Cross-Border Gas Pipeline Freezing Up

Cross-Border Gas Pipeline Freezing Up
Mexico has signed a deal to build a 625-mile long natural gas pipeline leading up to the U.S. border. But the project is meeting resistance on the U.S. side.

Mexico has signed a deal to build a 625-mile long natural gas pipeline leading up to the U.S. border. But the project is meeting resistance on the U.S. side.

The pipeline would start west of Tucson and run about 60 miles south to meet up with the project in Sonora in Sasabe. Mexico signed an agreement with Mitsui, a Japanese corporation.
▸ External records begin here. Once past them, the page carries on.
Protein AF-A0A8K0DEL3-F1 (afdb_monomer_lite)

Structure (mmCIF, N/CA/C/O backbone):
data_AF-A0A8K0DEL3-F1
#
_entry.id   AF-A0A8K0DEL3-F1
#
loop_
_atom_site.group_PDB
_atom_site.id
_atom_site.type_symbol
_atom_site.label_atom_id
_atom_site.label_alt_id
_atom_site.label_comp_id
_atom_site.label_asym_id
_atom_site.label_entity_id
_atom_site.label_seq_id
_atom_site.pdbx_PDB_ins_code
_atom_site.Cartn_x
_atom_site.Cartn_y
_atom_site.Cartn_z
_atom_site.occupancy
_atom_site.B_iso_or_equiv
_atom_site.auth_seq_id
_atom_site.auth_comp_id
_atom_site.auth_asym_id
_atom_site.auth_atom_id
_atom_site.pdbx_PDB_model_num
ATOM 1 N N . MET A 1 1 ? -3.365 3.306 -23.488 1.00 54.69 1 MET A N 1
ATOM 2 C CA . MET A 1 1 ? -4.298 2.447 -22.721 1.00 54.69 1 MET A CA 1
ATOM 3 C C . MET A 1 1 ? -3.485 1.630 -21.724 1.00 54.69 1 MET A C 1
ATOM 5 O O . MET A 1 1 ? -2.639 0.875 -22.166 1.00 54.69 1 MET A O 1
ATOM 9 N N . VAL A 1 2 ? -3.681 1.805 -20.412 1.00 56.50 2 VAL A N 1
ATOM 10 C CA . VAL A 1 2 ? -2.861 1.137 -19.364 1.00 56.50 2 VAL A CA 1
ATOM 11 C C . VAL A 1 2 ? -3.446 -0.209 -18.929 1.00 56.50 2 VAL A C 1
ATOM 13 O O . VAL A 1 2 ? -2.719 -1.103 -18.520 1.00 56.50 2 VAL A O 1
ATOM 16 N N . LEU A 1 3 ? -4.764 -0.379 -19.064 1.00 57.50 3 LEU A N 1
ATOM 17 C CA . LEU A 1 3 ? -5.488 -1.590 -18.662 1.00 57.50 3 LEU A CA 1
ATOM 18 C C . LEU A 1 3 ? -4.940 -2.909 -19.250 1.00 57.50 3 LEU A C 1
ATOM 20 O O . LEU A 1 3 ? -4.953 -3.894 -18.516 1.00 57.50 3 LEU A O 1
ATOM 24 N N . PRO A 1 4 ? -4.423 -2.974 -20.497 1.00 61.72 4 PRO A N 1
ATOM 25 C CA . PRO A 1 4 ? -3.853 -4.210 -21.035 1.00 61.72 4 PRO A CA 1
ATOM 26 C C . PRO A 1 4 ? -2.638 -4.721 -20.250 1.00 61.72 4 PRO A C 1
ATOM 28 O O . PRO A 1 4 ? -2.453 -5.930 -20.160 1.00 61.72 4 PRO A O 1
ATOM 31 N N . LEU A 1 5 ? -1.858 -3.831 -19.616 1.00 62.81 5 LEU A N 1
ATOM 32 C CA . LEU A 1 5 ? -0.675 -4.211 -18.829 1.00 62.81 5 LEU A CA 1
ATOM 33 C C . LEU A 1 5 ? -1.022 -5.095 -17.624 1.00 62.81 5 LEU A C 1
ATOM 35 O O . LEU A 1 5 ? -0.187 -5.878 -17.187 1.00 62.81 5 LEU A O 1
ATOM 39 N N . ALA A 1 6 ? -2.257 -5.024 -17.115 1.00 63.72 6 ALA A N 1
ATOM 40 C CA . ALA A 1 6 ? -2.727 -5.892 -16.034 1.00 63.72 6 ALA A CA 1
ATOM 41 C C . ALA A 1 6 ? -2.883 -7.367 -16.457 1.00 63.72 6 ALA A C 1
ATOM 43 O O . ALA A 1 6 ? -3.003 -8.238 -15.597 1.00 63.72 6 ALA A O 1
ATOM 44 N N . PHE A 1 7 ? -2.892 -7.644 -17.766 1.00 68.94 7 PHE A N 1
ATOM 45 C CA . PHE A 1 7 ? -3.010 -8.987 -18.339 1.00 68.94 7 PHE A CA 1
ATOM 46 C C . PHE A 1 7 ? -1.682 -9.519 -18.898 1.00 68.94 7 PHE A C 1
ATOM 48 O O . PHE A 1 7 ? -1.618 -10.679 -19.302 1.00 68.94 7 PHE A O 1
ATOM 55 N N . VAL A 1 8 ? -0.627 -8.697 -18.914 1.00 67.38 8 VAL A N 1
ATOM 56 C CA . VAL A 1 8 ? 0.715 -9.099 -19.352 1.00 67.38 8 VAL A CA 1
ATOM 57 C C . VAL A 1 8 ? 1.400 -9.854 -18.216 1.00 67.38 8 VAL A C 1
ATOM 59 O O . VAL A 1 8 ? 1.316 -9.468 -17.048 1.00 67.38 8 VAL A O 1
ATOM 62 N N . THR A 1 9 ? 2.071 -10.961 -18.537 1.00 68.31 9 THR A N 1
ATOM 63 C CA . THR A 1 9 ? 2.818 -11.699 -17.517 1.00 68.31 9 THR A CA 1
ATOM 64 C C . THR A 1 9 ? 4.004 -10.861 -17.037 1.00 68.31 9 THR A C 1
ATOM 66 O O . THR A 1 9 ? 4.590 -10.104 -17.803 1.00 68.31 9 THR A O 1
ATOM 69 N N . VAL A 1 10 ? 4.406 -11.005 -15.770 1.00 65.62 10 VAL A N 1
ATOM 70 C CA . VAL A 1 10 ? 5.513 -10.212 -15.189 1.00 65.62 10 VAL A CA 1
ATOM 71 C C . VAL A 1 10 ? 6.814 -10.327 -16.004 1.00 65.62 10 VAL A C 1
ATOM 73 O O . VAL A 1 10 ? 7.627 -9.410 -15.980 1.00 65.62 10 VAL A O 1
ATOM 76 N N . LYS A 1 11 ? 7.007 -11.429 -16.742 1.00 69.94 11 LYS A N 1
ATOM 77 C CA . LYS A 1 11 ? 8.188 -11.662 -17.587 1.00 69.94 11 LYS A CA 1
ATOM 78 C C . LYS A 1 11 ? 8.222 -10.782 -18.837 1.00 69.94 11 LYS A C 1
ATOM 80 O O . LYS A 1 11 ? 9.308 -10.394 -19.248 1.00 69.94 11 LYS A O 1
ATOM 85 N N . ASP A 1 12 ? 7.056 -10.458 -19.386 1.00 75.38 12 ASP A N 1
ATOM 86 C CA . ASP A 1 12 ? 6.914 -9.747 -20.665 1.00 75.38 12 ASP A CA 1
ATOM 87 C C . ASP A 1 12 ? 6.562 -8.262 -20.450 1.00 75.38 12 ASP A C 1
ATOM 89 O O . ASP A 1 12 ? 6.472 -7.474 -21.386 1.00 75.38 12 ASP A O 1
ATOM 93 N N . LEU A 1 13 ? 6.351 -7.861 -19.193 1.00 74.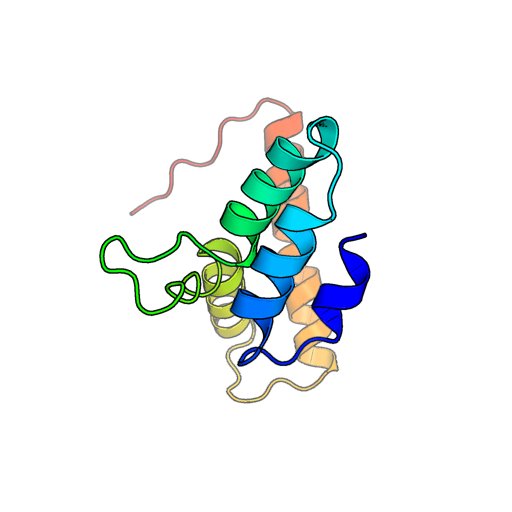12 13 LEU A N 1
ATOM 94 C CA . LEU A 1 13 ? 5.870 -6.536 -18.810 1.00 74.12 13 LEU A CA 1
ATOM 95 C C . LEU A 1 13 ? 6.832 -5.409 -19.205 1.00 74.12 13 LEU A C 1
ATOM 97 O O . LEU A 1 13 ? 6.386 -4.304 -19.497 1.00 74.12 13 LEU A O 1
ATOM 101 N N . ASP A 1 14 ? 8.140 -5.665 -19.219 1.00 73.62 14 ASP A N 1
ATOM 102 C CA . ASP A 1 14 ? 9.130 -4.662 -19.620 1.00 73.62 14 ASP A CA 1
ATOM 103 C C . ASP A 1 14 ? 9.040 -4.354 -21.120 1.00 73.62 14 ASP A C 1
ATOM 105 O O . ASP A 1 14 ? 8.902 -3.185 -21.480 1.00 73.62 14 ASP A O 1
ATOM 109 N N . GLU A 1 15 ? 9.000 -5.394 -21.956 1.00 81.25 15 GLU A N 1
ATOM 110 C CA . GLU A 1 15 ? 8.874 -5.298 -23.416 1.00 81.25 15 GLU A CA 1
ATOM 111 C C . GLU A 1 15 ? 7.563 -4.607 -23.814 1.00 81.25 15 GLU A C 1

That half of the project will cost nearly $460 million. The pipeline would run up from the Sea of Cortez and power cities throughout northern Sonora and up to the border.

But for the gas to cross the border, the project must meet environmental standards in Arizona. A local conservation group wants Kinder Morgan to reroute the pipeline east of a major wildlife area and the ranch lands it proposed going through.

“And given that there’s already a pipeline in place, we feel it’s not out of the question to reroute in that direction,” said Sarah King of the Altar Valley Conservation Alliance.

That route would place the pipeline in the Santa Cruz Valley where an existing pipeline already sits.

The Pima County Board of Supervisors and the U.S. Border Patrol in Tucson also support the alternate route. A new comment period for the proposed route modifications begins Monday.